> TO DO
Please copy, exactly as they appear below, the lines from the one containing "ATOM 190 O O" through the one containing "ATOM 202 O O".

> Extracted data entries
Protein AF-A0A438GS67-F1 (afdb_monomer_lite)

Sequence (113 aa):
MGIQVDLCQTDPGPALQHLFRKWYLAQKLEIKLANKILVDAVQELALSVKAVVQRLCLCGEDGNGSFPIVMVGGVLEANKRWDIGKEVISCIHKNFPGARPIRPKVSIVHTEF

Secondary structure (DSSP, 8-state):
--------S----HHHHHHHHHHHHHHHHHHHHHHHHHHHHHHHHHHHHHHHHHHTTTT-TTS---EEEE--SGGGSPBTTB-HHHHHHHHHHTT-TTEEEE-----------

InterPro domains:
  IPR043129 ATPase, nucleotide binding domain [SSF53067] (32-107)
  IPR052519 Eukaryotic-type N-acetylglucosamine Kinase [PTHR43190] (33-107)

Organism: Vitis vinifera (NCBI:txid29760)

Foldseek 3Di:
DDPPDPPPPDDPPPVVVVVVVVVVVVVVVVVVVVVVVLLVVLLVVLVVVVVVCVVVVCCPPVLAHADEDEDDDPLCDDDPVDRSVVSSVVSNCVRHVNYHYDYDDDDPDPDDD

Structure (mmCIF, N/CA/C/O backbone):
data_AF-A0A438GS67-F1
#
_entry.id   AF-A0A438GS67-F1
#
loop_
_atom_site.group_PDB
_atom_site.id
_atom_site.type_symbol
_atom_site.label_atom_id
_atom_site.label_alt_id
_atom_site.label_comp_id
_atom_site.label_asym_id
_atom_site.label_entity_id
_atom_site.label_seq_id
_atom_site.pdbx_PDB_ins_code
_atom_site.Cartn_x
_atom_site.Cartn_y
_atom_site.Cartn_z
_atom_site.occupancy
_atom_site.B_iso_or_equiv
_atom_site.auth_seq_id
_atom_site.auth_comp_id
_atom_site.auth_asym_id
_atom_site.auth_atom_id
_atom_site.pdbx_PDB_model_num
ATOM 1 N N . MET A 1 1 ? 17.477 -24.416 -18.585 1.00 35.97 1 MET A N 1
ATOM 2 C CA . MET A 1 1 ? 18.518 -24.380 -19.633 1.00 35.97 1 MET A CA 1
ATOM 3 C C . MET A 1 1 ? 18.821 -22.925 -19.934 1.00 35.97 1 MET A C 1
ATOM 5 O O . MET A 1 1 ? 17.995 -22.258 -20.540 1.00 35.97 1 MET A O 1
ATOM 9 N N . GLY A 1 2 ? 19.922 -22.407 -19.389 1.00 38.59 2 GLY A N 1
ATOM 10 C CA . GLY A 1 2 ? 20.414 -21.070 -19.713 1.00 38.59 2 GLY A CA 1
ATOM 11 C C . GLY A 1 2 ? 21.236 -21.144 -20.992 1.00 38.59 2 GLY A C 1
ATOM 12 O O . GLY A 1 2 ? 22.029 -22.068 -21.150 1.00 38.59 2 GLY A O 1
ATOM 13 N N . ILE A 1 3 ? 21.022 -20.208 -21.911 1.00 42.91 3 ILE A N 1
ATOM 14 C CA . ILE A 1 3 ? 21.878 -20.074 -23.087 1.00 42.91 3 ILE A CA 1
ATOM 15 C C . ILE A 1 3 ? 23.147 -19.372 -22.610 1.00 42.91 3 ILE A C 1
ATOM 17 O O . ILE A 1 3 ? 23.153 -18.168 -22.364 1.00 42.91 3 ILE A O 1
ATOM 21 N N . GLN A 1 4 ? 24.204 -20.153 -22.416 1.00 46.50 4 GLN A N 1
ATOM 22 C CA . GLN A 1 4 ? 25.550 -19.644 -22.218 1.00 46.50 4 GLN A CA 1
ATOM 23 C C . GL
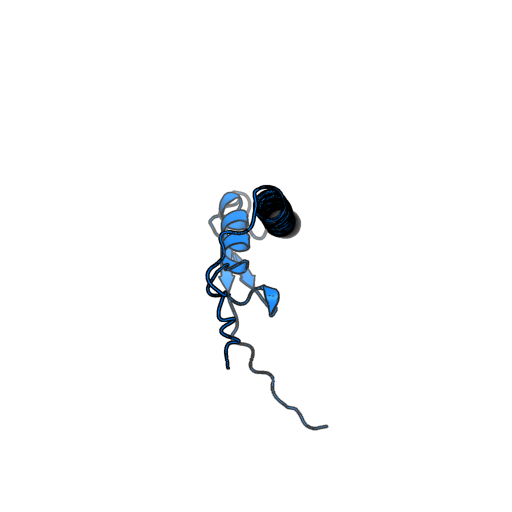N A 1 4 ? 26.086 -19.298 -23.606 1.00 46.50 4 GLN A C 1
ATOM 25 O O . GLN A 1 4 ? 26.447 -20.178 -24.382 1.00 46.50 4 GLN A O 1
ATOM 30 N N . VAL A 1 5 ? 26.025 -18.015 -23.957 1.00 52.16 5 VAL A N 1
ATOM 31 C CA . VAL A 1 5 ? 26.662 -17.507 -25.172 1.00 52.16 5 VAL A CA 1
ATOM 32 C C . VAL A 1 5 ? 28.150 -17.423 -24.858 1.00 52.16 5 VAL A C 1
ATOM 34 O O . VAL A 1 5 ? 28.564 -16.592 -24.051 1.00 52.16 5 VAL A O 1
ATOM 37 N N . ASP A 1 6 ? 28.930 -18.332 -25.432 1.00 49.72 6 ASP A N 1
ATOM 38 C CA . ASP A 1 6 ? 30.387 -18.292 -25.367 1.00 49.72 6 ASP A CA 1
ATOM 39 C C . ASP A 1 6 ? 30.849 -17.072 -26.181 1.00 49.72 6 ASP A C 1
ATOM 41 O O . ASP A 1 6 ? 30.799 -17.059 -27.414 1.00 49.72 6 ASP A O 1
ATOM 45 N N . LEU A 1 7 ? 31.156 -15.973 -25.489 1.00 54.84 7 LEU A N 1
ATOM 46 C CA . LEU A 1 7 ? 31.646 -14.747 -26.110 1.00 54.84 7 LEU A CA 1
ATOM 47 C C . LEU A 1 7 ? 33.082 -15.002 -26.564 1.00 54.84 7 LEU A C 1
ATOM 49 O O . LEU A 1 7 ? 34.021 -14.883 -25.777 1.00 54.84 7 LEU A O 1
ATOM 53 N N . CYS A 1 8 ? 33.240 -15.352 -27.844 1.00 48.03 8 CYS A N 1
ATOM 54 C CA . CYS A 1 8 ? 34.533 -15.374 -28.515 1.00 48.03 8 CYS A CA 1
ATOM 55 C C . CYS A 1 8 ? 35.343 -14.122 -28.155 1.00 48.03 8 CYS A C 1
ATOM 57 O O . CYS A 1 8 ? 34.876 -12.988 -28.275 1.00 48.03 8 CYS A O 1
ATOM 59 N N . GLN A 1 9 ? 36.571 -14.386 -27.719 1.00 57.34 9 GLN A N 1
ATOM 60 C CA . GLN A 1 9 ? 37.608 -13.473 -27.256 1.00 57.34 9 GLN A CA 1
ATOM 61 C C . GLN A 1 9 ? 37.980 -12.406 -28.299 1.00 57.34 9 GLN A C 1
ATOM 63 O O . GLN A 1 9 ? 39.029 -12.469 -28.935 1.00 57.34 9 GLN A O 1
ATOM 68 N N . THR A 1 10 ? 37.141 -11.389 -28.450 1.00 59.47 10 THR A N 1
ATOM 69 C CA . THR A 1 10 ? 37.500 -10.151 -29.146 1.00 59.47 10 THR A CA 1
ATOM 70 C C . THR A 1 10 ? 36.826 -9.003 -28.427 1.00 59.47 10 THR A C 1
ATOM 72 O O . THR A 1 10 ? 35.602 -8.973 -28.314 1.00 59.47 10 THR A O 1
ATOM 75 N N . ASP A 1 11 ? 37.641 -8.085 -27.909 1.00 63.81 11 ASP A N 1
ATOM 76 C CA . ASP A 1 11 ? 37.170 -6.864 -27.269 1.00 63.81 11 ASP A CA 1
ATOM 77 C C . ASP A 1 11 ? 36.289 -6.115 -28.285 1.00 63.81 11 ASP A C 1
ATOM 79 O O . ASP A 1 11 ? 36.777 -5.773 -29.372 1.00 63.81 11 ASP A O 1
ATOM 83 N N . PRO A 1 12 ? 34.976 -5.944 -28.035 1.00 66.62 12 PRO A N 1
ATOM 84 C CA . PRO A 1 12 ? 34.112 -5.260 -28.980 1.00 66.62 12 PRO A CA 1
ATOM 85 C C . PRO A 1 12 ? 34.695 -3.870 -29.222 1.00 66.62 12 PRO A C 1
ATOM 87 O O . PRO A 1 12 ? 34.941 -3.126 -28.277 1.00 66.62 12 PRO A O 1
ATOM 90 N N . GLY A 1 13 ? 34.942 -3.517 -30.486 1.00 79.75 13 GLY A N 1
ATOM 91 C CA . GLY A 1 13 ? 35.516 -2.215 -30.819 1.00 79.75 13 GLY A CA 1
ATOM 92 C C . GLY A 1 13 ? 34.695 -1.055 -30.221 1.00 79.75 13 GLY A C 1
ATOM 93 O O . GLY A 1 13 ? 33.508 -1.229 -29.917 1.00 79.75 13 GLY A O 1
ATOM 94 N N . PRO A 1 14 ? 35.270 0.156 -30.096 1.00 82.88 14 PRO A N 1
ATOM 95 C CA . PRO A 1 14 ? 34.659 1.280 -29.372 1.00 82.88 14 PRO A CA 1
ATOM 96 C C . PRO A 1 14 ? 33.211 1.597 -29.790 1.00 82.88 14 PRO A C 1
ATOM 98 O O . PRO A 1 14 ? 32.384 2.001 -28.973 1.00 82.88 14 PRO A O 1
ATOM 101 N N . ALA A 1 15 ? 32.880 1.365 -31.065 1.00 82.50 15 ALA A N 1
ATOM 102 C CA . ALA A 1 15 ? 31.537 1.542 -31.608 1.00 82.50 15 ALA A CA 1
ATOM 103 C C . ALA A 1 15 ? 30.507 0.550 -31.028 1.00 82.50 15 ALA A C 1
ATOM 105 O O . ALA A 1 15 ? 29.399 0.956 -30.675 1.00 82.50 15 ALA A O 1
ATOM 106 N N . LEU A 1 16 ? 30.865 -0.730 -30.883 1.00 81.31 16 LEU A N 1
ATOM 107 C 
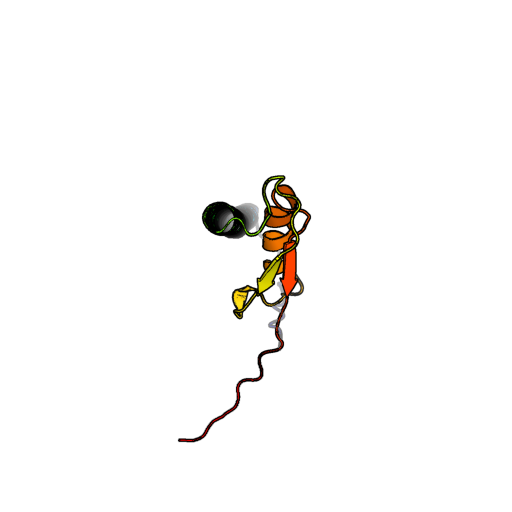CA . LEU A 1 16 ? 29.996 -1.755 -30.294 1.00 81.31 16 LEU A CA 1
ATOM 108 C C . LEU A 1 16 ? 29.810 -1.517 -28.793 1.00 81.31 16 LEU A C 1
ATOM 110 O O . LEU A 1 16 ? 28.680 -1.571 -28.310 1.00 81.31 16 LEU A O 1
ATOM 114 N N . GLN A 1 17 ? 30.876 -1.159 -28.068 1.00 82.25 17 GLN A N 1
ATOM 115 C CA . GLN A 1 17 ? 30.774 -0.793 -26.648 1.00 82.25 17 GLN A CA 1
ATOM 116 C C . GLN A 1 17 ? 29.834 0.402 -26.429 1.00 82.25 17 GLN A C 1
ATOM 118 O O . GLN A 1 17 ? 29.011 0.395 -25.509 1.00 82.25 17 GLN A O 1
ATOM 123 N N . HIS A 1 18 ? 29.899 1.412 -27.302 1.00 86.31 18 HIS A N 1
ATOM 124 C CA . HIS A 1 18 ? 29.004 2.571 -27.247 1.00 86.31 18 HIS A CA 1
ATOM 125 C C . HIS A 1 18 ? 27.537 2.196 -27.474 1.00 86.31 18 HIS A C 1
ATOM 127 O O . HIS A 1 18 ? 26.657 2.677 -26.755 1.00 86.31 18 HIS A O 1
ATOM 133 N N . LEU A 1 19 ? 27.262 1.314 -28.439 1.00 89.62 19 LEU A N 1
ATOM 134 C CA . LEU A 1 19 ? 25.910 0.822 -28.711 1.00 89.62 19 LEU A CA 1
ATOM 135 C C . LEU A 1 19 ? 25.361 -0.012 -27.548 1.00 89.62 19 LEU A C 1
ATOM 137 O O . LEU A 1 19 ? 24.238 0.241 -27.111 1.00 89.62 19 LEU A O 1
ATOM 141 N N . PHE A 1 20 ? 26.159 -0.920 -26.980 1.00 88.56 20 PHE A N 1
ATOM 142 C CA . PHE A 1 20 ? 25.770 -1.678 -25.785 1.00 88.56 20 PHE A CA 1
ATOM 143 C C . PHE A 1 20 ? 25.476 -0.762 -24.599 1.00 88.56 20 PHE A C 1
ATOM 145 O O . PHE A 1 20 ? 24.461 -0.931 -23.921 1.00 88.56 20 PHE A O 1
ATOM 152 N N . ARG A 1 21 ? 26.315 0.255 -24.371 1.00 88.81 21 ARG A N 1
ATOM 153 C CA . ARG A 1 21 ? 26.094 1.233 -23.301 1.00 88.81 21 ARG A CA 1
ATOM 154 C C . ARG A 1 21 ? 24.804 2.020 -23.516 1.00 88.81 21 ARG A C 1
ATOM 156 O O . ARG A 1 21 ? 24.047 2.200 -22.565 1.00 88.81 21 ARG A O 1
ATOM 163 N N . LYS A 1 22 ? 24.527 2.466 -24.745 1.00 91.62 22 LYS A N 1
ATOM 164 C CA . LYS A 1 22 ? 23.265 3.141 -25.086 1.00 91.62 22 LYS A CA 1
ATOM 165 C C . LYS A 1 22 ? 22.055 2.236 -24.863 1.00 91.62 22 LYS A C 1
ATOM 167 O O . LYS A 1 22 ? 21.099 2.674 -24.229 1.00 91.62 22 LYS A O 1
ATOM 172 N N . TRP A 1 23 ? 22.112 0.990 -25.326 1.00 90.50 23 TRP A N 1
ATOM 173 C CA . TRP A 1 23 ? 21.032 0.019 -25.155 1.00 90.50 23 TRP A CA 1
ATOM 174 C C . TRP A 1 23 ? 20.768 -0.288 -23.673 1.00 90.50 23 TRP A C 1
ATOM 176 O O . TRP A 1 23 ? 19.632 -0.193 -23.216 1.00 90.50 23 TRP A O 1
ATOM 186 N N . TYR A 1 24 ? 21.821 -0.532 -22.888 1.00 88.81 24 TYR A N 1
ATOM 187 C CA . TYR A 1 24 ? 21.712 -0.759 -21.445 1.00 88.81 24 TYR A CA 1
ATOM 188 C C . TYR A 1 24 ? 21.115 0.450 -20.711 1.00 88.81 24 TYR A C 1
ATOM 190 O O . TYR A 1 24 ? 20.272 0.296 -19.827 1.00 88.81 24 TYR A O 1
ATOM 198 N N . LEU A 1 25 ? 21.529 1.669 -21.072 1.00 89.88 25 LEU A N 1
ATOM 199 C CA . LEU A 1 25 ? 20.972 2.893 -20.492 1.00 89.88 25 LEU A CA 1
ATOM 200 C C . LEU A 1 25 ? 19.491 3.075 -20.843 1.00 89.88 25 LEU A C 1
ATOM 202 O O . LEU A 1 25 ? 18.723 3.466 -19.964 1.00 89.88 25 LEU A O 1
ATOM 206 N N . ALA A 1 26 ? 19.091 2.766 -22.079 1.00 86.12 26 ALA A N 1
ATOM 207 C CA . ALA A 1 26 ? 17.694 2.805 -22.505 1.00 86.12 26 ALA A CA 1
ATOM 208 C C . ALA A 1 26 ? 16.844 1.791 -21.720 1.00 86.12 26 ALA A C 1
ATOM 210 O O . ALA A 1 26 ? 15.859 2.176 -21.096 1.00 86.12 26 ALA A O 1
ATOM 211 N N . GLN A 1 27 ? 17.292 0.538 -21.615 1.00 87.38 27 GLN A N 1
ATOM 212 C CA . GLN A 1 27 ? 16.613 -0.490 -20.818 1.00 87.38 27 GLN A CA 1
ATOM 213 C C . GLN A 1 27 ? 16.518 -0.096 -19.332 1.00 87.38 27 GLN A C 1
ATOM 215 O O . GLN A 1 27 ? 15.492 -0.273 -18.672 1.00 87.38 27 GLN A O 1
ATOM 220 N N . LYS A 1 28 ? 17.585 0.494 -18.779 1.00 87.88 28 LYS A N 1
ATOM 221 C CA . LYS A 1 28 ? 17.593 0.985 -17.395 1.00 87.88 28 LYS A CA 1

> ANSWER TO THIS PROBLEM
ATOM 190 O O . TYR A 1 24 ? 20.272 0.296 -19.827 1.00 88.81 24 TYR A O 1
ATOM 198 N N . LEU A 1 25 ? 21.529 1.669 -21.072 1.00 89.88 25 LEU A N 1
ATOM 199 C CA . LEU A 1 25 ? 20.972 2.893 -20.492 1.00 89.88 25 LEU A CA 1
ATOM 200 C C . LEU A 1 25 ? 19.491 3.075 -20.843 1.00 89.88 25 LEU A C 1
ATOM 202 O O . LEU A 1 25 ? 18.723 3.466 -19.964 1.00 89.88 25 LEU A O 1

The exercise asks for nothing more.